Nuestras familias americanas creían que el dictador era comunista porque nosotros echábamos pestes cuando lo veíamos en los informativos. ¡Ingenuos de ellos que no podían imaginarse que los proto comunistas estaban entre los que llamaban sus nuevos hijos españoles! Y más tarde en una revista universitaria de debate sobre la relación entre sanidad y sociedad por la que nuestros compañeros nos tildaban de comunistas, cuando ni siquiera estábamos afiliados.

El intento de golpe del 23-F lo conocimos con tensión en las escaleras de la Facultad de Medicina. Luego seguimos atentamente los acontecimientos de los tanques en Valencia y, finalmente, el discurso del rey que lo daba todo por resuelto.

Más tarde supimos que en ese momento aún era demasiado pronto para cantar victoria. También supimos que hubo listas negras y que en alguna debimos de estar, porque luego pasaron los respectivos informes a nuestros cuarteles años después, cuando hacíamos el servicio militar. Por algo era la preocupación de nuestros padres, que entonces guardaron nuestros libros, sobre todo los rojos, fuera de la vista de cualquiera que se le pudiese ocurrir entra en nuestra casa.

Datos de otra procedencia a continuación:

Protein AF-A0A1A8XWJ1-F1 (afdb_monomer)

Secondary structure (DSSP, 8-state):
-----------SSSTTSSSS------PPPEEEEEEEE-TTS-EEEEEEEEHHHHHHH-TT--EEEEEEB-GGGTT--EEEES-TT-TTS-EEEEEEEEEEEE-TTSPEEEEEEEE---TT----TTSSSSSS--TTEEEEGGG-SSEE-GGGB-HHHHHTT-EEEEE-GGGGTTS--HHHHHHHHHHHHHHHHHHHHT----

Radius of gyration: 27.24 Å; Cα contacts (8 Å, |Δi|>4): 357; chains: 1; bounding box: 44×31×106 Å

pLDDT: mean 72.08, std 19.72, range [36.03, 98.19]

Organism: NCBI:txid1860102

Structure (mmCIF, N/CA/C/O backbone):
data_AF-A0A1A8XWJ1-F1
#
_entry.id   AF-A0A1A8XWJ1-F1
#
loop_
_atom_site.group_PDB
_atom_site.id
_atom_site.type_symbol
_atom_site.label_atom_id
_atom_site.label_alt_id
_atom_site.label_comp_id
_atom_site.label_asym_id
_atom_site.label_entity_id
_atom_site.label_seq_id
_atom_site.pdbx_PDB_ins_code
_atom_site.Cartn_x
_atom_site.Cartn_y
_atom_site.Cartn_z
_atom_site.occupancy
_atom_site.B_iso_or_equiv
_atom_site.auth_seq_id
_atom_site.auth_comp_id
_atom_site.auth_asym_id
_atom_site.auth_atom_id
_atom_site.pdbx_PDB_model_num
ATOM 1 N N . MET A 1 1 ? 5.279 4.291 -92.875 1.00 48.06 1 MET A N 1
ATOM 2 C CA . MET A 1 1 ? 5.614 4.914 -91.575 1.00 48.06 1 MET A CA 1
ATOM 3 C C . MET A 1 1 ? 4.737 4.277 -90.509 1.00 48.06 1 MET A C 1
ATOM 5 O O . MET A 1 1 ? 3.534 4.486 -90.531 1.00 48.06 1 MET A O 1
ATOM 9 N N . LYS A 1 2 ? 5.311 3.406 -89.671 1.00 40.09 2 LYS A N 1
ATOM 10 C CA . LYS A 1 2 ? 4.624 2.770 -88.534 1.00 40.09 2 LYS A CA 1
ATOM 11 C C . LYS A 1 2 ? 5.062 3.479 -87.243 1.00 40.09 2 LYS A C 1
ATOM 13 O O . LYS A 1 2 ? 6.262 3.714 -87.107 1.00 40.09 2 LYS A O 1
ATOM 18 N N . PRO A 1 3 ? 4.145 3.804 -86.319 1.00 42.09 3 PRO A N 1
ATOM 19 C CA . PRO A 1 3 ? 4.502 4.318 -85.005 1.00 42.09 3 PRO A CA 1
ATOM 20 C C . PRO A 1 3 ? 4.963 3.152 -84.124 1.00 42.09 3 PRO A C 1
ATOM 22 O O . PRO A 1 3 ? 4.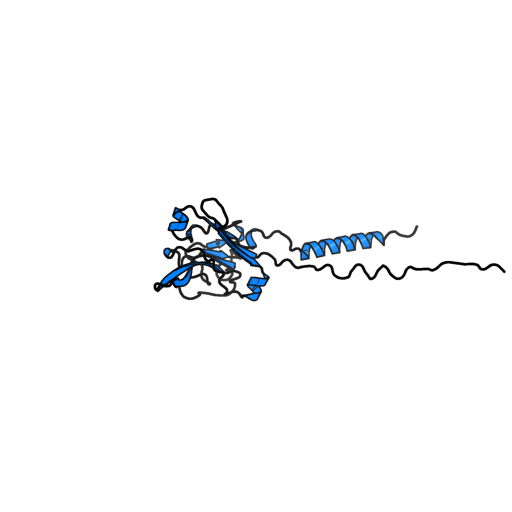220 2.193 -83.924 1.00 42.09 3 PRO A O 1
ATOM 25 N N . ASN A 1 4 ? 6.196 3.221 -83.624 1.00 40.91 4 ASN A N 1
ATOM 26 C CA . ASN A 1 4 ? 6.699 2.269 -82.641 1.00 40.91 4 ASN A CA 1
ATOM 27 C C . ASN A 1 4 ? 6.469 2.863 -81.249 1.00 40.91 4 ASN A C 1
ATOM 29 O O . ASN A 1 4 ? 7.133 3.815 -80.846 1.00 40.91 4 ASN A O 1
ATOM 33 N N . SER A 1 5 ? 5.483 2.317 -80.546 1.00 50.28 5 SER A N 1
ATOM 34 C CA . SER A 1 5 ? 5.263 2.514 -79.118 1.00 50.28 5 SER A CA 1
ATOM 35 C C . SER A 1 5 ? 6.257 1.663 -78.326 1.00 50.28 5 SER A C 1
ATOM 37 O O . SER A 1 5 ? 6.293 0.445 -78.504 1.00 50.28 5 SER A O 1
ATOM 39 N N . SER A 1 6 ? 7.002 2.273 -77.408 1.00 45.69 6 SER A N 1
ATOM 40 C CA . SER A 1 6 ? 7.725 1.564 -76.346 1.00 45.69 6 SER A CA 1
ATOM 41 C C . SER A 1 6 ? 7.540 2.289 -75.007 1.00 45.69 6 SER A C 1
ATOM 43 O O . SER A 1 6 ? 7.275 3.492 -74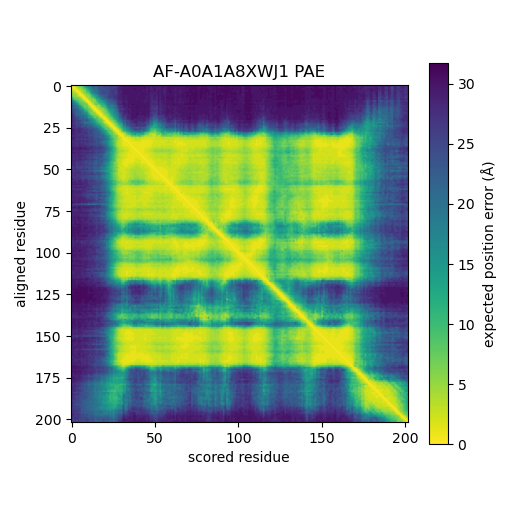.997 1.00 45.69 6 SER A O 1
ATOM 45 N N . PRO A 1 7 ? 7.585 1.554 -73.884 1.00 44.03 7 PRO A N 1
ATOM 46 C CA . PRO A 1 7 ? 6.664 1.746 -72.779 1.00 44.03 7 PRO A CA 1
ATOM 47 C C . PRO A 1 7 ? 7.165 2.693 -71.690 1.00 44.03 7 PRO A C 1
ATOM 49 O O . PRO A 1 7 ? 8.354 2.853 -71.433 1.00 44.03 7 PRO A O 1
ATOM 52 N N . VAL A 1 8 ? 6.175 3.267 -71.015 1.00 45.41 8 VAL A N 1
ATOM 53 C CA . VAL A 1 8 ? 6.256 4.032 -69.775 1.00 45.41 8 VAL A CA 1
ATOM 54 C C . VAL A 1 8 ? 7.014 3.234 -68.702 1.00 45.41 8 VAL A C 1
ATOM 56 O O . VAL A 1 8 ? 6.482 2.272 -68.152 1.00 45.41 8 VAL A O 1
ATOM 59 N N . SER A 1 9 ? 8.232 3.660 -68.354 1.00 40.50 9 SER A N 1
ATOM 60 C CA . SER A 1 9 ? 8.918 3.205 -67.136 1.00 40.50 9 SER A CA 1
ATOM 61 C C . SER A 1 9 ? 8.345 3.955 -65.929 1.00 40.50 9 SER A C 1
ATOM 63 O O . SER A 1 9 ? 8.840 4.999 -65.509 1.00 40.50 9 SER A O 1
ATOM 65 N N . ARG A 1 10 ? 7.224 3.452 -65.405 1.00 49.28 10 ARG A N 1
ATOM 66 C CA . ARG A 1 10 ? 6.665 3.824 -64.096 1.00 49.28 10 ARG A CA 1
ATOM 67 C C . ARG A 1 10 ? 7.315 2.951 -63.027 1.00 49.28 10 ARG A C 1
ATOM 69 O O . ARG A 1 10 ? 6.704 1.999 -62.563 1.00 49.28 10 ARG A O 1
ATOM 76 N N . ILE A 1 11 ? 8.546 3.261 -62.632 1.00 48.59 11 ILE A N 1
ATOM 77 C CA . ILE A 1 11 ? 9.129 2.717 -61.395 1.00 48.59 11 ILE A CA 1
ATOM 78 C C . ILE A 1 11 ? 9.948 3.817 -60.718 1.00 48.59 11 ILE A C 1
ATOM 80 O O . ILE A 1 11 ? 11.166 3.759 -60.679 1.00 48.59 11 ILE A O 1
ATOM 84 N N . SER A 1 12 ? 9.265 4.841 -60.209 1.00 49.34 12 SER A N 1
ATOM 85 C CA . SER A 1 12 ? 9.825 5.793 -59.237 1.00 49.34 12 SER A CA 1
ATOM 86 C C . SER A 1 12 ? 8.703 6.389 -58.389 1.00 49.34 12 SER A C 1
ATOM 88 O O . SER A 1 12 ? 8.544 7.600 -58.350 1.00 49.34 12 SER A O 1
ATOM 90 N N . LEU A 1 13 ? 7.856 5.556 -57.770 1.00 40.25 13 LEU A N 1
ATOM 91 C CA . LEU A 1 13 ? 6.898 6.046 -56.766 1.00 40.25 13 LEU A CA 1
ATOM 92 C C . LEU A 1 13 ? 6.262 4.930 -55.916 1.00 40.25 13 LEU A C 1
ATOM 94 O O . LEU A 1 13 ? 5.046 4.861 -55.808 1.00 40.25 13 LEU A O 1
ATOM 98 N N . VAL A 1 14 ? 7.048 4.016 -55.337 1.00 39.50 14 VAL A N 1
ATOM 99 C CA . VAL A 1 14 ? 6.514 3.086 -54.308 1.00 39.50 14 VAL A CA 1
ATOM 100 C C . VAL A 1 14 ? 7.429 2.959 -53.081 1.00 39.50 14 VAL A C 1
ATOM 102 O O . VAL A 1 14 ? 6.967 2.602 -52.006 1.00 39.50 14 VAL A O 1
ATOM 105 N N . THR A 1 15 ? 8.704 3.344 -53.155 1.00 39.44 15 THR A N 1
ATOM 106 C CA . THR A 1 15 ? 9.644 3.099 -52.043 1.00 39.44 15 THR A CA 1
ATOM 107 C C . THR A 1 15 ? 9.587 4.129 -50.903 1.00 39.44 15 THR A C 1
ATOM 109 O O . THR A 1 15 ? 10.159 3.885 -49.850 1.00 39.44 15 THR A O 1
ATOM 112 N N . ALA A 1 16 ? 8.898 5.264 -51.064 1.00 37.78 16 ALA A N 1
ATOM 113 C CA . ALA A 1 16 ? 8.910 6.348 -50.069 1.00 37.78 16 ALA A CA 1
ATOM 114 C C . ALA A 1 16 ? 7.666 6.417 -49.157 1.00 37.78 16 ALA A C 1
ATOM 116 O O . ALA A 1 16 ? 7.605 7.294 -48.304 1.00 37.78 16 ALA A O 1
ATOM 117 N N . LEU A 1 17 ? 6.681 5.519 -49.311 1.00 36.03 17 LEU A N 1
ATOM 118 C CA . LEU A 1 17 ? 5.377 5.642 -48.633 1.00 36.03 17 LEU A CA 1
ATOM 119 C C . LEU A 1 17 ? 5.037 4.541 -47.612 1.00 36.03 17 LEU A C 1
ATOM 121 O O . LEU A 1 17 ? 3.903 4.493 -47.151 1.00 36.03 17 LEU A O 1
ATOM 125 N N . LEU A 1 18 ? 5.986 3.679 -47.224 1.00 36.56 18 LEU A N 1
ATOM 126 C CA . LEU A 1 18 ? 5.742 2.615 -46.229 1.00 36.56 18 LEU A CA 1
ATOM 127 C C . LEU A 1 18 ? 6.568 2.714 -44.933 1.00 36.56 18 LEU A C 1
ATOM 129 O O . LEU A 1 18 ? 6.556 1.784 -44.137 1.00 36.56 18 LEU A O 1
ATOM 133 N N . PHE A 1 19 ? 7.253 3.836 -44.698 1.00 40.34 19 PHE A N 1
ATOM 134 C CA . PHE A 1 19 ? 7.950 4.119 -43.429 1.00 40.34 19 PHE A CA 1
ATOM 135 C C . PHE A 1 19 ? 7.359 5.317 -42.666 1.00 40.34 19 PHE A C 1
ATOM 137 O O . PHE A 1 19 ? 7.961 5.826 -41.724 1.00 40.34 19 PHE A O 1
ATOM 144 N N . GLY A 1 20 ? 6.172 5.779 -43.064 1.00 36.25 20 GLY A N 1
ATOM 145 C CA . GLY A 1 20 ? 5.455 6.842 -42.371 1.00 36.25 20 GLY A CA 1
ATOM 146 C C . GLY A 1 20 ? 4.669 6.291 -41.188 1.00 36.25 20 GLY A C 1
ATOM 147 O O . GLY A 1 20 ? 3.567 5.795 -41.380 1.00 36.25 20 GLY A O 1
ATOM 148 N N . ALA A 1 21 ? 5.252 6.420 -39.996 1.00 42.53 21 ALA A N 1
ATOM 149 C CA . ALA A 1 21 ? 4.574 6.438 -38.702 1.00 42.53 21 ALA A CA 1
ATOM 150 C C . ALA A 1 21 ? 3.653 5.241 -38.405 1.00 42.53 21 ALA A C 1
ATOM 152 O O . ALA A 1 21 ? 2.429 5.352 -38.427 1.00 42.53 21 ALA A O 1
ATOM 153 N N . LEU A 1 22 ? 4.244 4.116 -37.993 1.00 42.81 22 LEU A N 1
ATOM 154 C CA . LEU A 1 22 ? 3.563 3.343 -36.957 1.00 42.81 22 LEU A CA 1
ATOM 155 C C . LEU A 1 22 ? 3.608 4.208 -35.690 1.00 42.81 22 LEU A C 1
ATOM 157 O O . LEU A 1 22 ? 4.708 4.625 -35.312 1.00 42.81 22 LEU A O 1
ATOM 161 N N . PRO A 1 23 ? 2.469 4.530 -35.053 1.00 41.59 23 PRO A N 1
ATOM 162 C CA . PRO A 1 23 ? 2.508 5.065 -33.710 1.00 41.59 23 PRO A CA 1
ATOM 163 C C . PRO A 1 23 ? 3.083 3.947 -32.842 1.00 41.59 23 PRO A C 1
ATOM 165 O O . PRO A 1 23 ? 2.392 2.998 -32.483 1.00 41.59 23 PRO A O 1
ATOM 168 N N . PHE A 1 24 ? 4.378 4.026 -32.551 1.00 45.91 24 PHE A N 1
ATOM 169 C CA . PHE A 1 24 ? 4.919 3.384 -31.369 1.00 45.91 24 PHE A CA 1
ATOM 170 C C . PHE A 1 24 ? 4.314 4.151 -30.201 1.00 45.91 24 PHE A C 1
ATOM 172 O O . PHE A 1 24 ? 4.881 5.123 -29.712 1.00 45.91 24 PHE A O 1
ATOM 179 N N . SER A 1 25 ? 3.098 3.776 -29.817 1.00 43.19 25 SER A N 1
ATOM 180 C CA . SER A 1 25 ? 2.635 4.053 -28.473 1.00 43.19 25 SER A CA 1
ATOM 181 C C . SER A 1 25 ? 3.601 3.291 -27.580 1.00 43.19 25 SER A C 1
ATOM 183 O O . SER A 1 25 ? 3.525 2.067 -27.494 1.00 43.19 25 SER A O 1
ATOM 185 N N . ALA A 1 26 ? 4.570 4.001 -27.003 1.00 48.47 26 ALA A N 1
ATOM 186 C CA . ALA A 1 26 ? 5.205 3.540 -25.787 1.00 48.47 26 ALA A CA 1
ATOM 187 C C . ALA A 1 26 ? 4.048 3.330 -24.807 1.00 48.47 26 ALA A C 1
ATOM 189 O O . ALA A 1 26 ? 3.434 4.290 -24.345 1.00 48.47 26 ALA A O 1
ATOM 190 N N . GLN A 1 27 ? 3.635 2.078 -24.634 1.00 46.53 27 GLN A N 1
ATOM 191 C CA . GLN A 1 27 ? 2.815 1.724 -23.495 1.00 46.53 27 GLN A CA 1
ATOM 192 C C . GLN A 1 27 ? 3.692 2.075 -22.299 1.00 46.53 27 GLN A C 1
ATOM 194 O O . GLN A 1 27 ? 4.825 1.600 -22.248 1.00 46.53 27 GLN A O 1
ATOM 199 N N . ALA A 1 28 ? 3.233 2.994 -21.447 1.00 53.41 28 ALA A N 1
ATOM 200 C CA . ALA A 1 28 ? 3.968 3.335 -20.240 1.00 53.41 28 ALA A CA 1
ATOM 201 C C . ALA A 1 28 ? 4.253 2.019 -19.508 1.00 53.41 28 ALA A C 1
ATOM 203 O O . ALA A 1 28 ? 3.328 1.212 -19.342 1.00 53.41 28 ALA A O 1
ATOM 204 N N . SER A 1 29 ? 5.527 1.757 -19.212 1.00 65.88 29 SER A N 1
ATOM 205 C CA . SER A 1 29 ? 5.900 0.567 -18.460 1.00 65.88 29 SER A CA 1
ATOM 206 C C . SER A 1 29 ? 5.137 0.610 -17.138 1.00 65.88 29 SER A C 1
ATOM 208 O O . SER A 1 29 ? 4.969 1.668 -16.530 1.00 65.88 29 SER A O 1
ATOM 210 N N . HIS A 1 30 ? 4.527 -0.521 -16.805 1.00 71.69 30 HIS A N 1
ATOM 211 C CA . HIS A 1 30 ? 3.861 -0.710 -15.528 1.00 71.69 30 HIS A CA 1
ATOM 212 C C . HIS A 1 30 ? 4.948 -0.694 -14.460 1.00 71.69 30 HIS A C 1
ATOM 214 O O . HIS A 1 30 ? 5.865 -1.499 -14.598 1.00 71.69 30 HIS A O 1
ATOM 220 N N . SER A 1 31 ? 4.810 0.175 -13.461 1.00 81.38 31 SER A N 1
ATOM 221 C CA . SER A 1 31 ? 5.686 0.167 -12.294 1.00 81.38 31 SER A CA 1
ATOM 222 C C . SER A 1 31 ? 4.997 -0.653 -11.196 1.00 81.38 31 SER A C 1
ATOM 224 O O . SER A 1 31 ? 4.908 -1.879 -11.330 1.00 81.38 31 SER A O 1
ATOM 226 N N . ASP A 1 32 ? 4.327 -0.007 -10.245 1.00 86.00 32 ASP A N 1
ATOM 227 C CA . ASP A 1 32 ? 3.732 -0.703 -9.102 1.00 86.00 32 ASP A CA 1
ATOM 228 C C . ASP A 1 32 ? 2.209 -0.782 -9.122 1.00 86.00 32 ASP A C 1
ATOM 230 O O . ASP A 1 32 ? 1.497 -0.025 -9.799 1.00 86.00 32 ASP A O 1
ATOM 234 N N . ASP A 1 33 ? 1.679 -1.685 -8.297 1.00 89.75 33 ASP A N 1
ATOM 235 C CA . ASP A 1 33 ? 0.263 -1.701 -7.974 1.00 89.75 33 ASP A CA 1
ATOM 236 C C . ASP A 1 33 ? -0.069 -2.143 -6.550 1.00 89.75 33 ASP A C 1
ATOM 238 O O . ASP A 1 33 ? 0.620 -2.931 -5.905 1.00 89.75 33 ASP A O 1
ATOM 242 N N . PHE A 1 34 ? -1.212 -1.651 -6.082 1.00 93.19 34 PHE A N 1
ATOM 243 C CA . PHE A 1 34 ? -1.817 -2.024 -4.817 1.00 93.19 34 PHE A CA 1
ATOM 244 C C . PHE A 1 34 ? -3.250 -2.477 -5.079 1.00 93.19 34 PHE A C 1
ATOM 246 O O . PHE A 1 34 ? -4.088 -1.718 -5.580 1.00 93.19 34 PHE A O 1
ATOM 253 N N . THR A 1 35 ? -3.545 -3.722 -4.714 1.00 95.62 35 THR A N 1
ATOM 254 C CA . THR A 1 35 ? -4.861 -4.332 -4.909 1.00 95.62 35 THR A CA 1
ATOM 255 C C . THR A 1 35 ? -5.498 -4.721 -3.578 1.00 95.62 35 THR A C 1
ATOM 257 O O . THR A 1 35 ? -4.837 -5.262 -2.690 1.00 95.62 35 THR A O 1
ATOM 260 N N . VAL A 1 36 ? -6.805 -4.488 -3.454 1.00 97.38 36 VAL A N 1
ATOM 261 C CA . VAL A 1 36 ? -7.635 -4.935 -2.329 1.00 97.38 36 VAL A CA 1
ATOM 262 C C . VAL A 1 36 ? -8.752 -5.831 -2.853 1.00 97.38 36 VAL A C 1
ATOM 264 O O . VAL A 1 36 ? -9.430 -5.495 -3.830 1.00 97.38 36 VAL A O 1
ATOM 267 N N . TRP A 1 37 ? -8.978 -6.951 -2.168 1.00 98.06 37 TRP A N 1
ATOM 268 C CA . TRP A 1 37 ? -10.049 -7.897 -2.459 1.00 98.06 37 TRP A CA 1
ATOM 269 C C . TRP A 1 37 ? -11.027 -8.021 -1.291 1.00 98.06 37 TRP A C 1
ATOM 271 O O . TRP A 1 37 ? -10.629 -8.026 -0.123 1.00 98.06 37 TRP A O 1
ATOM 281 N N . ASP A 1 38 ? -12.311 -8.170 -1.614 1.00 97.12 38 ASP A N 1
ATOM 282 C CA . ASP A 1 38 ? -13.322 -8.580 -0.642 1.00 97.12 38 ASP A CA 1
ATOM 283 C C . ASP A 1 38 ? -13.201 -10.072 -0.280 1.00 97.12 38 ASP A C 1
ATOM 285 O O . ASP A 1 38 ? -12.430 -10.836 -0.861 1.00 97.12 38 ASP A O 1
ATOM 289 N N . ALA A 1 39 ? -14.030 -10.513 0.665 1.00 96.62 39 ALA A N 1
ATOM 290 C CA . ALA A 1 39 ? -14.083 -11.904 1.118 1.00 96.62 39 ALA A CA 1
ATOM 291 C C . ALA A 1 39 ? -14.458 -12.927 0.026 1.00 96.62 39 ALA A C 1
ATOM 293 O O . ALA A 1 39 ? -14.232 -14.126 0.187 1.00 96.62 39 ALA A O 1
ATOM 294 N N . GLY A 1 40 ? -15.085 -12.473 -1.062 1.00 96.94 40 GLY A N 1
ATOM 295 C CA . GLY A 1 40 ? -15.413 -13.289 -2.228 1.00 96.94 40 GLY A CA 1
ATOM 296 C C . GLY A 1 40 ? -14.273 -13.380 -3.243 1.00 96.94 40 GLY A C 1
ATOM 297 O O . GLY A 1 40 ? -14.413 -14.103 -4.229 1.00 96.94 40 GLY A O 1
ATOM 298 N N . GLY A 1 41 ? -13.166 -12.667 -3.015 1.00 93.75 41 GLY A N 1
ATOM 299 C CA . GLY A 1 41 ? -12.047 -12.552 -3.945 1.00 93.75 41 GLY A CA 1
ATOM 300 C C . GLY A 1 41 ? -12.292 -11.555 -5.079 1.00 93.75 41 GLY A C 1
ATOM 301 O O . GLY A 1 41 ? -11.567 -11.586 -6.074 1.00 93.75 41 GLY A O 1
ATOM 302 N N . ASN A 1 42 ? -13.300 -10.682 -4.977 1.00 97.00 42 ASN A N 1
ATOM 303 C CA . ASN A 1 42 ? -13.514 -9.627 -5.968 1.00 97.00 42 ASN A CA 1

Una de nuestras últimas muestras de rebeldía e independencia fue manifestarnos contra el golpe

Una de nuestras últimas muestras de rebeldía e independencia fue manifestarnos contra el golpe, a pesar de que nos habían dicho que había que evitar caer en provocaciones y debíamos esperar a la concentración unitaria cuando todo estuviese resuelto.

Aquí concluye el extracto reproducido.